# Adria Charging Problem



## SaddleTramp (Feb 15, 2007)

I have an Adria I707 SG 2008 model, I have a problem with the electrics on it.

a couple of months ago when we were camped up there was a "Pop" and the electric went off, I checked and all seamed ok so I switched trips back on and all seemed Ok.

When I set off home a couple of days later I noticed that my Ignition lights were on, So I contacted the dealer, they told me to contact Renault as it was a Base Unit Problem, I did this and Renault checked it, They said Alternator was charging Ok and that the problem was with the Conversion, They disconnected the wire to the conversion and all was fine, I contacted Schaudt whose EBL it was and they said it was either the EBL or a fault with wire from D+ on Alternator to EBL, I sent EBL to Schaudt to be checked, Came back all OK, Light still on.

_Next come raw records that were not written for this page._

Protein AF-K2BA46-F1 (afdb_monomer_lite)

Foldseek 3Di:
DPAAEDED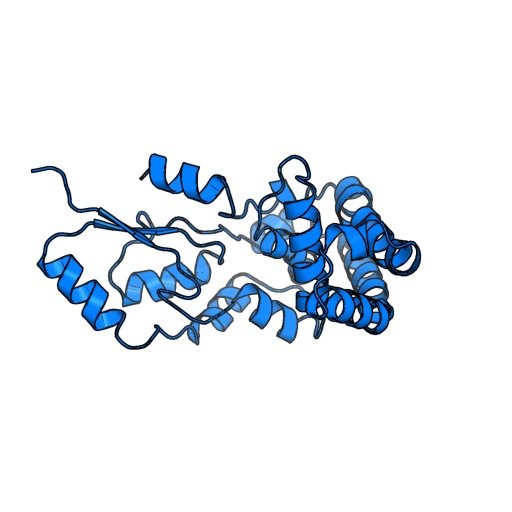ECCPQWWVDPLLVQVCCVQQNPLLLLLLLLLQQCQVVVPPLRFRLLSSLVCLLSCLLSVPAPVNSLVSLPPTDTDPCNLVVLVVCVVVRYLYAYQYQDEVSNCCVSCVVSVNDSLSYHWWYDHSPVVCVVQVDPVSSVLSVVLSVVLVVCSVVSVVLVVVVVVPDRSCCRCVPDPSNVVNNVSSCCSQVPVCVVSVHNSCVNIPGSGDCVSVVSVVPD

pLDDT: mean 96.13, std 3.18, range [70.12, 98.62]

Radius of gyration: 18.64 Å; chains: 1; bounding box: 49×43×53 Å

Structure (mmCIF, N/CA/C/O backbone):
data_AF-K2BA46-F1
#
_entry.id   AF-K2BA46-F1
#
loop_
_atom_site.group_PDB
_atom_site.id
_atom_site.type_symbol
_atom_site.label_atom_id
_atom_site.label_alt_id
_atom_site.label_comp_id
_atom_site.label_asym_id
_atom_site.label_entity_id
_atom_site.label_seq_id
_atom_site.pdbx_PDB_ins_code
_atom_site.Cartn_x
_atom_site.Cartn_y
_atom_site.Cartn_z
_atom_site.occupancy
_atom_site.B_iso_or_equiv
_atom_site.auth_seq_id
_atom_site.auth_comp_id
_atom_site.auth_asym_id
_atom_site.auth_atom_id
_atom_site.pdbx_PDB_model_num
ATOM 1 N N . MET A 1 1 ? -33.110 3.582 21.333 1.00 70.12 1 MET A N 1
ATOM 2 C CA . MET A 1 1 ? -32.319 4.570 20.563 1.00 70.12 1 MET A CA 1
ATOM 3 C C . MET A 1 1 ? -31.531 3.821 19.503 1.00 70.12 1 MET A C 1
ATOM 5 O O . MET A 1 1 ? -31.236 2.655 19.733 1.00 70.12 1 MET A O 1
ATOM 9 N N . LYS A 1 2 ? -31.250 4.430 18.344 1.00 76.12 2 LYS A N 1
ATOM 10 C CA . LYS A 1 2 ? -30.309 3.823 17.388 1.00 76.12 2 LYS A CA 1
ATOM 11 C C . LYS A 1 2 ? -28.904 3.827 18.014 1.00 76.12 2 LYS A C 1
ATOM 13 O O . LYS A 1 2 ? -28.604 4.797 18.714 1.00 76.12 2 LYS A O 1
ATOM 18 N N . PRO A 1 3 ? -28.082 2.783 17.809 1.00 84.25 3 PRO A N 1
ATOM 19 C CA . PRO A 1 3 ? -26.710 2.775 18.306 1.00 84.25 3 PRO A CA 1
ATOM 20 C C . PRO A 1 3 ? -25.935 3.954 17.711 1.00 84.25 3 PRO A C 1
ATOM 22 O O . PRO A 1 3 ? -26.135 4.303 16.544 1.00 84.25 3 PRO A O 1
ATOM 25 N N . LYS A 1 4 ? -25.074 4.581 18.518 1.00 94.94 4 LYS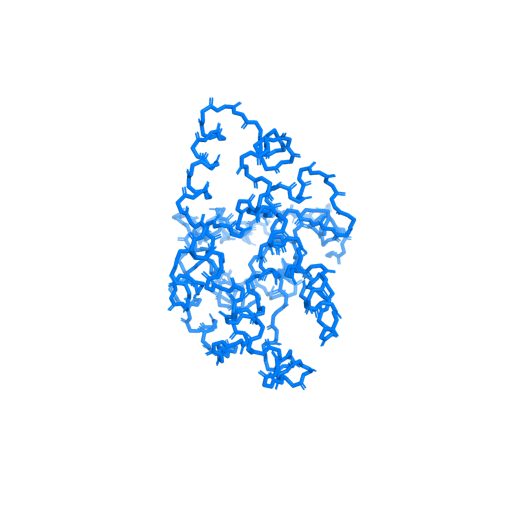 A N 1
ATOM 26 C CA . LYS A 1 4 ? -24.157 5.619 18.043 1.00 94.94 4 LYS A CA 1
ATOM 27 C C . LYS A 1 4 ? -22.963 4.917 17.418 1.00 94.94 4 LYS A C 1
ATOM 29 O O . LYS A 1 4 ? -22.341 4.082 18.066 1.00 94.94 4 LYS A O 1
ATOM 34 N N . VAL A 1 5 ? -22.695 5.200 16.149 1.00 96.12 5 VAL A N 1
ATOM 35 C CA . VAL A 1 5 ? -21.624 4.542 15.397 1.00 96.12 5 VAL A CA 1
ATOM 36 C C . VAL A 1 5 ? -20.731 5.607 14.787 1.00 96.12 5 VAL A C 1
ATOM 38 O O . VAL A 1 5 ? -21.222 6.536 14.146 1.00 96.12 5 VAL A O 1
ATOM 41 N N . LEU A 1 6 ? -19.428 5.457 14.991 1.00 96.56 6 LEU A N 1
ATOM 42 C CA . LEU A 1 6 ? -18.394 6.221 14.312 1.00 96.56 6 LEU A CA 1
ATOM 43 C C . LEU A 1 6 ? -17.735 5.320 13.274 1.00 96.56 6 LEU A C 1
ATOM 45 O O . LEU A 1 6 ? -17.221 4.264 13.628 1.00 96.56 6 LEU A O 1
ATOM 49 N N . PHE A 1 7 ? -17.687 5.780 12.028 1.00 97.31 7 PHE A N 1
ATOM 50 C CA . PHE A 1 7 ? -16.791 5.238 11.012 1.00 97.31 7 PHE A CA 1
ATOM 51 C C . PHE A 1 7 ? -15.639 6.218 10.822 1.00 97.31 7 PHE A C 1
ATOM 53 O O . PHE A 1 7 ? -15.880 7.404 10.596 1.00 97.31 7 PHE A O 1
ATOM 60 N N . THR A 1 8 ? -14.404 5.736 10.920 1.00 96.88 8 THR A N 1
ATOM 61 C CA . THR A 1 8 ? -13.202 6.551 10.717 1.00 96.88 8 THR A CA 1
ATOM 62 C C . THR A 1 8 ? -12.205 5.833 9.824 1.00 96.88 8 THR A C 1
ATOM 64 O O . THR A 1 8 ? -12.089 4.605 9.871 1.00 96.88 8 THR A O 1
ATOM 67 N N . ASP A 1 9 ? -11.459 6.608 9.037 1.00 96.19 9 ASP A N 1
ATOM 68 C CA . ASP A 1 9 ? -10.218 6.102 8.460 1.00 96.19 9 ASP A CA 1
ATOM 69 C C . ASP A 1 9 ? -9.195 5.861 9.575 1.00 96.19 9 ASP A C 1
ATOM 71 O O . ASP A 1 9 ? -9.311 6.407 10.680 1.00 96.19 9 ASP A O 1
ATOM 75 N N . GLY A 1 10 ? -8.211 5.023 9.287 1.00 95.19 10 GLY A N 1
ATOM 76 C CA . GLY A 1 10 ? -7.151 4.689 10.220 1.00 95.19 10 GLY A CA 1
ATOM 77 C C . GLY A 1 10 ? -5.920 5.580 10.078 1.00 95.19 10 GLY A C 1
ATOM 78 O O . GLY A 1 10 ? -5.511 6.241 11.034 1.00 95.19 10 GLY A O 1
ATOM 79 N N . GLU A 1 11 ? -5.341 5.607 8.880 1.00 92.94 11 GLU A N 1
ATOM 80 C CA . GLU A 1 11 ? -4.143 6.391 8.559 1.00 92.94 11 GLU A CA 1
ATOM 81 C C . GLU A 1 11 ? -4.520 7.875 8.432 1.00 92.94 11 GLU A C 1
ATOM 83 O O . GLU A 1 11 ? -5.406 8.238 7.662 1.00 92.94 11 GLU A O 1
ATOM 88 N N . GLY A 1 12 ? -3.888 8.736 9.230 1.00 92.12 12 GLY A N 1
ATOM 89 C CA . GLY A 1 12 ? -4.238 10.146 9.412 1.00 92.12 12 GLY A CA 1
ATOM 90 C C . GLY A 1 12 ? -5.033 10.394 10.701 1.00 92.12 12 GLY A C 1
ATOM 91 O O . GLY A 1 12 ? -4.488 11.011 11.618 1.00 92.12 12 GLY A O 1
ATOM 92 N N . PRO A 1 13 ? -6.298 9.937 10.824 1.00 95.94 13 PRO A N 1
ATOM 93 C CA . PRO A 1 13 ? -7.094 10.181 12.027 1.00 95.94 13 PRO A CA 1
ATOM 94 C C . PRO A 1 13 ? -6.602 9.449 13.282 1.00 95.94 13 PRO A C 1
ATOM 96 O O . PRO A 1 13 ? -6.667 10.020 14.368 1.00 95.94 13 PRO A O 1
ATOM 99 N N . ILE A 1 14 ? -6.131 8.201 13.157 1.00 97.38 14 ILE A N 1
ATOM 100 C CA . ILE A 1 14 ? -5.769 7.343 14.302 1.00 97.38 14 ILE A CA 1
ATOM 101 C C . ILE A 1 14 ? -4.254 7.198 14.436 1.00 97.38 14 ILE A C 1
ATOM 103 O O . ILE A 1 14 ? -3.728 7.331 15.540 1.00 97.38 14 ILE A O 1
ATOM 107 N N . VAL A 1 15 ? -3.552 6.945 13.329 1.00 96.81 15 VAL A N 1
ATOM 108 C CA . VAL A 1 15 ? -2.088 6.788 13.279 1.00 96.81 15 VAL A CA 1
ATOM 109 C C . VAL A 1 15 ? -1.504 7.526 12.081 1.00 96.81 15 VAL A C 1
ATOM 111 O O . VAL A 1 15 ? -2.132 7.582 11.032 1.00 96.81 15 VAL A O 1
ATOM 114 N N . PHE A 1 16 ? -0.281 8.046 12.199 1.00 93.19 16 PHE A N 1
ATOM 115 C CA . PHE A 1 16 ? 0.439 8.640 11.058 1.00 93.19 16 PHE A CA 1
ATOM 116 C C . PHE A 1 16 ? 1.378 7.666 10.341 1.00 93.19 16 PHE A C 1
ATOM 118 O O . PHE A 1 16 ? 2.001 8.048 9.356 1.00 93.19 16 PHE A O 1
ATOM 125 N N . LYS A 1 17 ? 1.524 6.436 10.848 1.00 94.94 17 LYS A N 1
ATOM 126 C CA . LYS A 1 17 ? 2.407 5.447 10.231 1.00 94.94 17 LYS A CA 1
ATOM 127 C C . LYS A 1 17 ? 1.827 4.998 8.891 1.00 94.94 17 LYS A C 1
ATOM 129 O O . LYS A 1 17 ? 0.712 4.486 8.869 1.00 94.94 17 LYS A O 1
ATOM 134 N N . ASP A 1 18 ? 2.620 5.116 7.832 1.00 95.50 18 ASP A N 1
ATOM 135 C CA . ASP A 1 18 ? 2.381 4.445 6.556 1.00 95.50 18 ASP A CA 1
ATOM 136 C C . ASP A 1 18 ? 3.228 3.170 6.528 1.00 95.50 18 ASP A C 1
ATOM 138 O O . ASP A 1 18 ? 4.404 3.160 6.160 1.00 95.50 18 ASP A O 1
ATOM 142 N N . LEU A 1 19 ? 2.637 2.073 7.006 1.00 96.50 19 LEU A N 1
ATOM 143 C CA . LEU A 1 19 ? 3.358 0.812 7.161 1.00 96.50 19 LEU A CA 1
ATOM 144 C C . LEU A 1 19 ? 3.857 0.270 5.815 1.00 96.50 19 LEU A C 1
ATOM 146 O O . LEU A 1 19 ? 4.931 -0.329 5.755 1.00 96.50 19 LEU A O 1
ATOM 150 N N . ALA A 1 20 ? 3.087 0.451 4.742 1.00 96.31 20 ALA A N 1
ATOM 151 C CA . ALA A 1 20 ? 3.468 -0.048 3.430 1.00 96.31 20 ALA A CA 1
ATOM 152 C C . ALA A 1 20 ? 4.662 0.735 2.876 1.00 96.31 20 ALA A C 1
ATOM 154 O O . ALA A 1 20 ? 5.613 0.109 2.396 1.00 96.31 20 ALA A O 1
ATOM 155 N N . ALA A 1 21 ? 4.655 2.064 3.005 1.00 97.25 21 ALA A N 1
ATOM 156 C CA . ALA A 1 21 ? 5.783 2.911 2.638 1.00 97.25 21 ALA A CA 1
ATOM 157 C C . ALA A 1 21 ? 7.031 2.580 3.455 1.00 97.25 21 ALA A C 1
ATOM 159 O O . ALA A 1 21 ? 8.090 2.349 2.873 1.00 97.25 21 ALA A O 1
ATOM 160 N N . ASP A 1 22 ? 6.902 2.475 4.778 1.00 97.38 22 ASP A N 1
ATOM 161 C CA . ASP A 1 22 ? 8.029 2.240 5.684 1.00 97.38 22 ASP A CA 1
ATOM 162 C C . ASP A 1 22 ? 8.726 0.899 5.411 1.00 97.38 22 ASP A C 1
ATOM 164 O O . ASP A 1 22 ? 9.957 0.833 5.327 1.00 97.38 22 ASP A O 1
ATOM 168 N N . VAL A 1 23 ? 7.954 -0.183 5.230 1.00 97.88 23 VAL A N 1
ATOM 169 C CA . VAL A 1 23 ? 8.521 -1.491 4.859 1.00 97.88 23 VAL A CA 1
ATOM 170 C C . VAL A 1 23 ? 9.160 -1.407 3.477 1.00 97.88 23 VAL A C 1
ATOM 172 O O . VAL A 1 23 ? 10.278 -1.888 3.291 1.00 97.88 23 VAL A O 1
ATOM 175 N N . THR A 1 24 ? 8.475 -0.802 2.506 1.00 98.31 24 THR A N 1
ATOM 176 C CA . THR A 1 24 ? 8.981 -0.718 1.131 1.00 98.31 24 THR A CA 1
ATOM 177 C C . THR A 1 24 ? 10.286 0.058 1.074 1.00 98.31 24 THR A C 1
ATOM 179 O O . THR A 1 24 ? 11.221 -0.417 0.446 1.00 98.31 24 THR A O 1
ATOM 182 N N . GLU A 1 25 ? 10.410 1.175 1.785 1.00 97.75 25 GLU A N 1
ATOM 183 C CA . GLU A 1 25 ? 11.643 1.964 1.819 1.00 97.75 25 GLU A CA 1
ATOM 184 C C . GLU A 1 25 ? 12.804 1.193 2.466 1.00 97.75 25 GLU A C 1
ATOM 186 O O . GLU A 1 25 ? 13.946 1.305 2.025 1.00 97.75 25 GLU A O 1
ATOM 191 N N . LYS A 1 26 ? 12.535 0.347 3.471 1.00 97.38 26 LYS A N 1
ATOM 192 C CA . LYS A 1 26 ? 13.559 -0.519 4.083 1.00 97.38 26 LYS A CA 1
ATOM 193 C C . LYS A 1 26 ? 14.009 -1.662 3.172 1.00 97.38 26 LYS A C 1
ATOM 195 O O . LYS A 1 26 ? 15.148 -2.114 3.294 1.00 97.38 26 LYS A O 1
ATOM 200 N N . VAL A 1 27 ? 13.126 -2.153 2.305 1.00 97.25 27 VAL A N 1
ATOM 201 C CA . VAL A 1 27 ? 13.368 -3.325 1.448 1.00 97.25 27 VAL A CA 1
ATOM 202 C C . VAL A 1 27 ? 13.907 -2.909 0.077 1.00 97.25 27 VAL A C 1
ATOM 204 O O . VAL A 1 27 ? 14.930 -3.427 -0.366 1.00 97.25 27 VAL A O 1
ATOM 207 N N . VAL A 1 28 ? 13.246 -1.950 -0.574 1.00 97.69 28 VAL A N 1
ATOM 208 C CA . VAL A 1 28 ? 13.583 -1.396 -1.891 1.00 97.69 28 VAL A CA 1
ATOM 209 C C . VAL A 1 28 ? 13.479 0.142 -1.849 1.00 97.69 28 VAL A C 1
ATOM 211 O O . VAL A 1 28 ? 12.453 0.707 -2.242 1.00 97.69 28 VAL A O 1
ATOM 214 N N . PRO A 1 29 ? 14.534 0.842 -1.387 1.00 97.62 29 PRO A N 1
ATOM 215 C CA . PRO A 1 29 ? 14.533 2.299 -1.259 1.00 97.62 29 PRO A CA 1
ATOM 216 C C . PRO A 1 29 ? 14.121 3.025 -2.546 1.00 97.62 29 PRO A C 1
ATOM 218 O O . PRO A 1 29 ? 14.633 2.730 -3.631 1.00 97.62 29 PRO A O 1
ATOM 221 N N . GLY A 1 30 ? 13.215 3.997 -2.429 1.00 96.38 30 GLY A N 1
ATOM 222 C CA . GLY A 1 30 ? 12.732 4.824 -3.538 1.00 96.38 30 GLY A CA 1
ATOM 223 C C . GLY A 1 30 ? 11.689 4.170 -4.451 1.00 96.38 30 GLY A C 1
ATOM 224 O O . GLY A 1 30 ? 11.229 4.825 -5.387 1.00 96.38 30 GLY A O 1
ATOM 225 N N . LEU A 1 31 ? 11.288 2.919 -4.197 1.00 98.00 31 LEU A N 1
ATOM 226 C CA . LEU A 1 31 ? 10.255 2.241 -4.987 1.00 98.00 31 LEU A CA 1
ATOM 227 C C . LEU A 1 31 ? 8.849 2.779 -4.682 1.00 98.00 31 LEU A C 1
ATOM 229 O O . LEU A 1 31 ? 8.070 3.023 -5.605 1.00 98.00 31 LEU A O 1
ATOM 233 N N . PHE A 1 32 ? 8.530 2.986 -3.400 1.00 98.00 32 PHE A N 1
ATOM 234 C CA . PHE A 1 32 ? 7.173 3.329 -2.966 1.00 98.00 32 PHE A CA 1
ATOM 235 C C . PHE A 1 32 ? 6.609 4.596 -3.628 1.00 98.00 32 PHE A C 1
ATOM 237 O O . PHE A 1 32 ? 5.496 4.519 -4.144 1.00 98.00 32 PHE A O 1
ATOM 244 N N . PRO A 1 33 ? 7.340 5.729 -3.721 1.00 97.69 33 PRO A N 1
ATOM 245 C CA . PRO A 1 33 ? 6.808 6.930 -4.367 1.00 97.69 33 PRO A CA 1
ATOM 246 C C . PRO A 1 33 ? 6.433 6.707 -5.836 1.00 97.69 33 PRO A C 1
ATOM 248 O O . PRO A 1 33 ? 5.439 7.248 -6.309 1.00 97.69 33 PRO A O 1
ATOM 251 N N . VAL A 1 34 ? 7.196 5.877 -6.559 1.00 98.19 34 VAL A N 1
ATOM 252 C CA . VAL A 1 34 ? 6.905 5.564 -7.966 1.00 98.19 34 VAL A CA 1
ATOM 253 C C . VAL A 1 34 ? 5.636 4.721 -8.085 1.00 98.19 34 VAL A C 1
ATOM 255 O O . VAL A 1 34 ? 4.805 4.994 -8.948 1.00 98.19 34 VAL A O 1
ATOM 258 N N . LEU A 1 35 ? 5.467 3.724 -7.211 1.00 98.31 35 LEU A N 1
ATOM 259 C CA . LEU A 1 35 ? 4.274 2.875 -7.211 1.00 98.31 35 LEU A CA 1
ATOM 260 C C . LEU A 1 35 ? 3.028 3.623 -6.730 1.00 98.31 35 LEU A C 1
ATOM 262 O O . LEU A 1 35 ? 1.978 3.463 -7.337 1.00 98.31 35 LEU A O 1
ATOM 266 N N . SER A 1 36 ? 3.144 4.476 -5.711 1.00 97.38 36 SER A N 1
ATOM 267 C CA . SER A 1 36 ? 2.040 5.322 -5.244 1.00 97.38 36 SER A CA 1
ATOM 268 C C . SER A 1 36 ? 1.592 6.312 -6.320 1.00 97.38 36 SER A C 1
ATOM 270 O O . SER A 1 36 ? 0.402 6.506 -6.523 1.00 97.38 36 SER A O 1
ATOM 272 N N . PHE A 1 37 ? 2.531 6.900 -7.066 1.00 97.75 37 PHE A N 1
ATOM 273 C CA . PHE A 1 37 ? 2.193 7.785 -8.182 1.00 97.75 37 PHE A CA 1
ATOM 274 C C . PHE A 1 37 ? 1.476 7.046 -9.325 1.00 97.75 37 PHE A C 1
ATOM 276 O O . PHE A 1 37 ? 0.617 7.596 -10.014 1.00 97.75 37 PHE A O 1
ATOM 283 N N . TYR A 1 38 ? 1.830 5.781 -9.534 1.00 97.88 38 TYR A N 1
ATOM 284 C CA . TYR A 1 38 ? 1.160 4.916 -10.495 1.00 97.88 38 TYR A CA 1
ATOM 285 C C . TYR A 1 38 ? -0.220 4.438 -10.007 1.00 97.88 38 TYR A C 1
ATOM 287 O O . TYR A 1 38 ? -1.142 4.361 -10.817 1.00 97.88 38 TYR A O 1
ATOM 295 N N . ASP A 1 39 ? -0.396 4.191 -8.706 1.00 96.88 39 ASP A N 1
ATOM 296 C CA . ASP A 1 39 ? -1.702 3.926 -8.081 1.00 96.88 39 ASP A CA 1
ATOM 297 C C . ASP A 1 39 ? -2.685 5.070 -8.334 1.00 96.88 39 ASP A C 1
ATOM 299 O O . ASP A 1 39 ? -3.786 4.819 -8.828 1.00 96.88 39 ASP A O 1
ATOM 303 N N . ASP A 1 40 ? -2.257 6.317 -8.109 1.00 96.19 40 ASP A N 1
ATOM 304 C CA . ASP A 1 40 ? -3.069 7.508 -8.384 1.00 96.19 40 ASP A CA 1
ATOM 305 C C . ASP A 1 40 ? -3.531 7.540 -9.847 1.00 96.19 40 ASP A C 1
ATOM 307 O O . ASP A 1 40 ? -4.705 7.783 -10.139 1.00 96.19 40 ASP A O 1
ATOM 311 N N . TYR A 1 41 ? -2.625 7.232 -10.783 1.00 97.62 41 TYR A N 1
ATOM 312 C CA . TYR A 1 41 ? -2.957 7.138 -12.203 1.00 97.62 41 TYR A CA 1
ATOM 313 C C . TYR A 1 41 ? -4.026 6.077 -12.482 1.00 97.62 41 TYR A C 1
ATOM 315 O O . TYR A 1 41 ? -5.021 6.373 -13.148 1.00 97.62 41 TYR A O 1
ATOM 323 N N . LEU A 1 42 ? -3.835 4.853 -11.982 1.00 97.31 42 LEU A N 1
ATOM 324 C CA . LEU A 1 42 ? -4.752 3.734 -12.205 1.00 97.31 42 LEU A CA 1
ATOM 325 C C . LEU A 1 42 ? -6.130 3.980 -11.586 1.00 97.31 42 LEU A C 1
ATOM 327 O O . LEU A 1 42 ? -7.153 3.647 -12.196 1.00 97.31 42 LEU A O 1
ATOM 331 N N . ALA A 1 43 ? -6.160 4.583 -10.399 1.00 94.62 43 ALA A N 1
ATOM 332 C CA . ALA A 1 43 ? -7.386 4.970 -9.724 1.00 94.62 43 ALA A CA 1
ATOM 333 C C . ALA A 1 43 ? -8.141 6.054 -10.512 1.00 94.62 43 ALA A C 1
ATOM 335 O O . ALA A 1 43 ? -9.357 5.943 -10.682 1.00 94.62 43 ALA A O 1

Took unit to Dealer where I got it from and basically they have no ideas at all, I even had to get a wiring diagram for them, They have had it 2 1/2 weeks and still no joy.

I am looking for an electrical engineer who may have some idea, or even a company to sort it .

I live in Chesterfield, Derbyshire, 5 mile from J30 M1.

P,s I have condensed this a bit, To view full case history here :- http://www.motorhomefacts.com/modules.php?name=Forums&file=viewtopic&t=59419


----------



## Fatalhud (Mar 3, 2006)

Could it be a back feed from the leisure side
try disconecting the leisure battery and see if that makes the light go out

Alan H


----------



## SaddleTramp (Feb 15, 2007)

Thanks mate for reply, I will do that, I am fetching it away from dealers today so as soon as I get it home I will disconnect it.


----------



## Wizzo (Dec 3, 2007)

Hi Les,

I'd been following your previous post with interest and an admiration for your perseverence.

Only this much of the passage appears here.